By Antonio Poscic
When listening to and thinking of abstract music, it’s not rare to fall into states of faux synesthesia. Our subconscious selves, faced with a lack of context and fixed familiar forms, surreptitiously take over and translate sounds into images and sensations, creating associations through atmospheres and memories of touch, taste, and smell. Thus the music takes the appearance of films, paintings, and moods, while individual sounds are transformed into still frames, fuzzy brushstrokes, and granules of emotion. In the case of Portuguese STAUB Quartet’s debut record, House Full of Colors, the tables are turned on the listeners as the group shapes the music in an impressionistic manner, their playing mimicking the dispersion of light through prisms, breaking into colors and projecting hidden imaginaria.

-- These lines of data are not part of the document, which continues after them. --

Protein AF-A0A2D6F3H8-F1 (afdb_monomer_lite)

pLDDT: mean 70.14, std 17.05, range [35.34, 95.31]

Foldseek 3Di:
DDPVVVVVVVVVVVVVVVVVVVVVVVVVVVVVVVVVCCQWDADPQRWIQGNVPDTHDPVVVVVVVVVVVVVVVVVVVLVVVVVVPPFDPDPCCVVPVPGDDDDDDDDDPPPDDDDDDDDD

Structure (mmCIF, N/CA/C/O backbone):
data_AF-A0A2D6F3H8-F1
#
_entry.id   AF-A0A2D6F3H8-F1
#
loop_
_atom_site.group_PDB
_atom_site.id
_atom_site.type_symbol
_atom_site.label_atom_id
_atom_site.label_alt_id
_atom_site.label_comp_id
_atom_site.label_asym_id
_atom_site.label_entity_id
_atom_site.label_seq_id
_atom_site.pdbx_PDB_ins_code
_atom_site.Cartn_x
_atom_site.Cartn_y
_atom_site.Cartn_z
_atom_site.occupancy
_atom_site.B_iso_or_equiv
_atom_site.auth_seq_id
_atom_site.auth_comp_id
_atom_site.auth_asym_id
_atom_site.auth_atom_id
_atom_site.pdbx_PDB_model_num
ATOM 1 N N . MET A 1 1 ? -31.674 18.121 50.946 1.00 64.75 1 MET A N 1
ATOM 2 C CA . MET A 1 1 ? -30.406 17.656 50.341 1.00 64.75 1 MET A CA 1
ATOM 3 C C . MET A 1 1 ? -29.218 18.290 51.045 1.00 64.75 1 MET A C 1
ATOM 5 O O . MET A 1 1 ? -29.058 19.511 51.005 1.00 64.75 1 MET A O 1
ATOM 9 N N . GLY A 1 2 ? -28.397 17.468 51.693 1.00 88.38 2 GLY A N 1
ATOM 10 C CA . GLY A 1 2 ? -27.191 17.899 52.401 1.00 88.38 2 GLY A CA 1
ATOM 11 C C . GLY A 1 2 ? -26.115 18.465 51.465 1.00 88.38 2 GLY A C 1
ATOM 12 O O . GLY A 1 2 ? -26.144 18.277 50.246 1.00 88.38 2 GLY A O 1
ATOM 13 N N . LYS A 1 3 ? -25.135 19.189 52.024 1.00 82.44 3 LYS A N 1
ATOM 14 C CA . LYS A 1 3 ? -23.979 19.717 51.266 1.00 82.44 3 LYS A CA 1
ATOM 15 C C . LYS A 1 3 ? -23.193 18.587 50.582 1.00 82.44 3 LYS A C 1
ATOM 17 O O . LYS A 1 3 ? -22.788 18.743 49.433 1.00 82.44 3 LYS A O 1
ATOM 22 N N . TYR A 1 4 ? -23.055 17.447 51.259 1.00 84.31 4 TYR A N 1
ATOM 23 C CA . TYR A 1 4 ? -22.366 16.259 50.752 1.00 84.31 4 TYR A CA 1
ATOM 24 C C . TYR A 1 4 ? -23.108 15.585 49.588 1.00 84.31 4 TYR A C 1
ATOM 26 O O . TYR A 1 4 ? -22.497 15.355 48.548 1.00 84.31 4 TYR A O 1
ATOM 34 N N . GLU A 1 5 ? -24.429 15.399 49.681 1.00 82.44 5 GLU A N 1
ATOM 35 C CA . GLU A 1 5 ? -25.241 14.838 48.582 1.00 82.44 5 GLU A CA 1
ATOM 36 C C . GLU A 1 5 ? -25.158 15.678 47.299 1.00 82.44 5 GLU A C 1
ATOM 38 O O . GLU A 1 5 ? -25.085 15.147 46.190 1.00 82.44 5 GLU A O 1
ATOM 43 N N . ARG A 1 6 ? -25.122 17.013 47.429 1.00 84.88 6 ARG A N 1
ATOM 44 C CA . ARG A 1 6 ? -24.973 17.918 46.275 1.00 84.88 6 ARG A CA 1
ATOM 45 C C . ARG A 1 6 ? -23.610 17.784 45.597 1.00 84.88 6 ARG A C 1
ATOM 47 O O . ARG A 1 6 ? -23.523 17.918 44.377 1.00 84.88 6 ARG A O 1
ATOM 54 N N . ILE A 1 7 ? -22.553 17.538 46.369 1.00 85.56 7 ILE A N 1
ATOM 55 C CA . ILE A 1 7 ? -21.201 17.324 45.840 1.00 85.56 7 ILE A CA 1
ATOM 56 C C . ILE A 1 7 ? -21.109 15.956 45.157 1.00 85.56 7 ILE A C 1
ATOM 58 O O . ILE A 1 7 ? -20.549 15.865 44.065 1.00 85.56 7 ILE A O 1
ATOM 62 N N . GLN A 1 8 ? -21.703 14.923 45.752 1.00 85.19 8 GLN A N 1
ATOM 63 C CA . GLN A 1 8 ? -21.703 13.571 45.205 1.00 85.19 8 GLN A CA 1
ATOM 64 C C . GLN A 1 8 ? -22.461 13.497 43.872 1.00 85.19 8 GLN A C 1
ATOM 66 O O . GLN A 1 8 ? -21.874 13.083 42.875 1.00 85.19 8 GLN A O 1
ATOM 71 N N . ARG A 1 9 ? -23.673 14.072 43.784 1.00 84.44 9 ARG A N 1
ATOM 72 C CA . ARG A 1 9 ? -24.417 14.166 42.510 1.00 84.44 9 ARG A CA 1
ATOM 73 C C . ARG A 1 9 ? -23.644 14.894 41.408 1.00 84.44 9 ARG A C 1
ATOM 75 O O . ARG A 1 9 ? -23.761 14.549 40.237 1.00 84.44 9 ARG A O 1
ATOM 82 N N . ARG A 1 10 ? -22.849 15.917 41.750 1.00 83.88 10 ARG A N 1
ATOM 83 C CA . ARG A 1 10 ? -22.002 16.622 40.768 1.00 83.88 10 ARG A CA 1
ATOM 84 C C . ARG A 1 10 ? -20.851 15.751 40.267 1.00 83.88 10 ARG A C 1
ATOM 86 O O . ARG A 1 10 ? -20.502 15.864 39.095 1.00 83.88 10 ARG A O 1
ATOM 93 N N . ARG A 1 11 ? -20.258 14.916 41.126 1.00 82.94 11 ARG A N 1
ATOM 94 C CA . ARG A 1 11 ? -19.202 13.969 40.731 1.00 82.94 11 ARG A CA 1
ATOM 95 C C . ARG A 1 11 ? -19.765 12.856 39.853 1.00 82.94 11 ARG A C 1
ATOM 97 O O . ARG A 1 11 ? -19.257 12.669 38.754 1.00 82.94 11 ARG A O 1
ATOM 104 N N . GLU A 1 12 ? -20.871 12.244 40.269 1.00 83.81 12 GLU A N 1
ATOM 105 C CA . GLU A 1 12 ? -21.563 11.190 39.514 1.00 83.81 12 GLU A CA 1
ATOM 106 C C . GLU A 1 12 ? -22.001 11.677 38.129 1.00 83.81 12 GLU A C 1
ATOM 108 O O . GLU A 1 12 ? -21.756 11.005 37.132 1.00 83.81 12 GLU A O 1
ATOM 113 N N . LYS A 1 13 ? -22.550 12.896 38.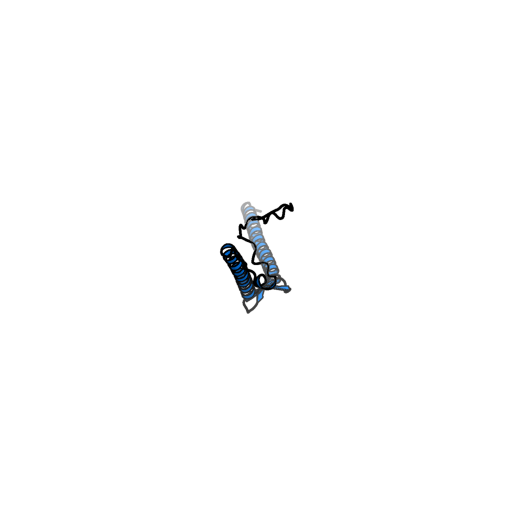025 1.00 83.69 13 LYS A N 1
ATOM 114 C CA . LYS A 1 13 ? -22.910 13.482 36.725 1.00 83.69 13 LYS A CA 1
ATOM 115 C C . LYS A 1 13 ? -21.686 13.669 35.819 1.00 83.69 13 LYS A C 1
ATOM 117 O O . LYS A 1 13 ? -21.730 13.349 34.638 1.00 83.69 13 LYS A O 1
ATOM 122 N N . LYS A 1 14 ? -20.564 14.130 36.381 1.00 82.06 14 LYS A N 1
ATOM 123 C CA . LYS A 1 14 ? -19.316 14.357 35.635 1.00 82.06 14 LYS A CA 1
ATOM 124 C C . LYS A 1 14 ? -18.654 13.047 35.187 1.00 82.06 14 LYS A C 1
ATOM 126 O O . LYS A 1 14 ? -17.996 13.020 34.148 1.00 82.06 14 LYS A O 1
ATOM 131 N N . GLU A 1 15 ? -18.808 11.975 35.957 1.00 80.94 15 GLU A N 1
ATOM 132 C CA . GLU A 1 15 ? -18.351 10.626 35.601 1.00 80.94 15 GLU A CA 1
ATOM 133 C C . GLU A 1 15 ? -19.275 9.955 34.573 1.00 80.94 15 GLU A C 1
ATOM 135 O O . GLU A 1 15 ? -18.786 9.352 33.612 1.00 80.94 15 GLU A O 1
ATOM 140 N N . GLY A 1 16 ? -20.590 10.154 34.694 1.00 82.69 16 GLY A N 1
ATOM 141 C CA . GLY A 1 16 ? -21.586 9.761 33.695 1.00 82.69 16 GLY A CA 1
ATOM 142 C C . GLY A 1 16 ? -21.320 10.401 32.331 1.00 82.69 16 GLY A C 1
ATOM 143 O O . GLY A 1 16 ? -21.206 9.703 31.327 1.00 82.69 16 GLY A O 1
ATOM 144 N N . ASP A 1 17 ? -21.072 11.711 32.292 1.00 80.50 17 ASP A N 1
ATOM 145 C CA . ASP A 1 17 ? -20.775 12.420 31.041 1.00 80.50 17 ASP A CA 1
ATOM 146 C C . ASP A 1 17 ? -19.464 11.938 30.389 1.00 80.50 17 ASP A C 1
ATOM 148 O O . ASP A 1 17 ? -19.341 11.875 29.164 1.00 80.50 17 ASP A O 1
ATOM 152 N N . ARG A 1 18 ? -18.456 11.573 31.194 1.00 82.69 18 ARG A N 1
ATOM 153 C CA . ARG A 1 18 ? -17.176 11.043 30.691 1.00 82.69 18 ARG A CA 1
ATOM 154 C C . ARG A 1 18 ? -17.309 9.629 30.138 1.00 82.69 18 ARG A C 1
ATOM 156 O O . ARG A 1 18 ? -16.672 9.315 29.133 1.00 82.69 18 ARG A O 1
ATOM 163 N N . SER A 1 19 ? -18.091 8.776 30.791 1.00 80.31 19 SER A N 1
ATOM 164 C CA . SER A 1 19 ? -18.341 7.414 30.313 1.00 80.31 19 SER A CA 1
ATOM 165 C C . SER A 1 19 ? -19.193 7.425 29.042 1.00 80.31 19 SER A C 1
ATOM 167 O O . SER A 1 19 ? -18.817 6.767 28.074 1.00 80.31 19 SER A O 1
ATOM 169 N N . ALA A 1 20 ? -20.227 8.268 28.977 1.00 82.44 20 ALA A N 1
ATOM 170 C CA . ALA A 1 20 ? -21.040 8.463 27.778 1.00 82.44 20 ALA A CA 1
ATOM 171 C C . ALA A 1 20 ? -20.209 8.945 26.576 1.00 82.44 20 ALA A C 1
ATOM 173 O O . ALA A 1 20 ? -20.316 8.381 25.488 1.00 82.44 20 ALA A O 1
ATOM 174 N N . LYS A 1 21 ? -19.304 9.916 26.774 1.00 81.38 21 LYS A N 1
ATOM 175 C CA . LYS A 1 21 ? -18.382 10.372 25.714 1.00 81.38 21 LYS A CA 1
ATOM 176 C C . LYS A 1 21 ? -17.465 9.259 25.211 1.00 81.38 21 LYS A C 1
ATOM 178 O O . LYS A 1 21 ? -17.300 9.104 24.009 1.00 81.38 21 LYS A O 1
ATOM 183 N N . LYS A 1 22 ? -16.910 8.442 26.112 1.00 83.12 22 LYS A N 1
ATOM 184 C CA . LYS A 1 22 ? -16.063 7.300 25.723 1.00 83.12 22 LYS A CA 1
ATOM 185 C C . LYS A 1 22 ? -16.826 6.250 24.915 1.00 83.12 22 LYS A C 1
ATOM 187 O O . LYS A 1 22 ? -16.232 5.636 24.033 1.00 83.12 22 LYS A O 1
ATOM 192 N N . ILE A 1 23 ? -18.098 6.018 25.236 1.00 84.12 23 ILE A N 1
ATOM 193 C CA . ILE A 1 23 ? -18.956 5.086 24.493 1.00 84.12 23 ILE A CA 1
ATOM 194 C C . ILE A 1 23 ? -19.246 5.659 23.104 1.00 84.12 23 ILE A C 1
ATOM 196 O O . ILE A 1 23 ? -18.986 4.987 22.112 1.00 84.12 23 ILE A O 1
ATOM 200 N N . HIS A 1 24 ? -19.655 6.927 23.026 1.00 84.50 24 HIS A N 1
ATOM 201 C CA . HIS A 1 24 ? -19.925 7.607 21.761 1.00 84.50 24 HIS A CA 1
ATOM 202 C C . HIS A 1 24 ? -18.694 7.648 20.839 1.00 84.50 24 HIS A C 1
ATOM 204 O O . HIS A 1 24 ? -18.788 7.298 19.668 1.00 84.50 24 HIS A O 1
ATOM 210 N N . ASP A 1 25 ? -17.513 7.993 21.357 1.00 83.31 25 ASP A N 1
ATOM 211 C CA . ASP A 1 25 ? -16.281 8.026 20.557 1.00 83.31 25 ASP A CA 1
ATOM 212 C C . ASP A 1 25 ? -15.880 6.637 20.043 1.00 83.31 25 ASP A C 1
ATOM 214 O O . ASP A 1 25 ? -15.338 6.509 18.943 1.00 83.31 25 ASP A O 1
ATOM 218 N N . LYS A 1 26 ? -16.137 5.580 20.826 1.00 85.75 26 LYS A N 1
ATOM 219 C CA . LYS A 1 26 ? -15.931 4.197 20.377 1.00 85.75 26 LYS A CA 1
ATOM 220 C C . LYS A 1 26 ? -16.915 3.821 19.271 1.00 85.75 26 LYS A C 1
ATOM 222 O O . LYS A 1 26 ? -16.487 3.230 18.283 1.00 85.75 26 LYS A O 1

The album opens with Miguel Mira’s cello striking gently and followed only by restrained rushes of Hernani Faustino’s double bass. Soon, they are joined by Marcelo dos Reis’ fragmented guitar chords, accentuating rather than dictating, while Carlos “Zingaro” Alves’ violin dances spastically, fleshing out an abstraction of a tuneful melody in the background. “Quiet Arcs” is a bright, vibrant piece with a sense of optimism in its notes and improvised percussion emanating from the bodies of the stringed instruments. In contrast to this calm cut, what follows becomes all the more striking. “Red Curtains” whirls nervously, leaving behind a heavy taste, both material and ethereal, of light filtering through thick, dark drapes. It’s a sparse and deep song that explodes and subsides in waves of cello, violin, and double bass pandemonium, supported by dos Reis’ repetitive, droning guitar plucks.
Comprised of prominent members of the bustling Portuguese free jazz and free improv scene, STAUB Quartet presents music imbued with Mediterranean passion and joviality which is channeled into improvised patterns that are both spontaneous and cleverly thought out. The intro of “Opacity Rings”, the longest piece on the record, is a good example of such an approach. The movement starts muted and quiet, opaque even, in dark overtones, resembling the soundtrack of a Carlos Reygadas movie, encompassing all that lust and grief of life that the Mexican director tries to capture. Carlos Zingaro’s violin bows densely but freely, while counterpointing percussion and bass twangs sit opposite to it, almost stuck in place. Unlike what the title of Reygadas’ masterpiece Stellet Licht suggest, the light here is anything but silent.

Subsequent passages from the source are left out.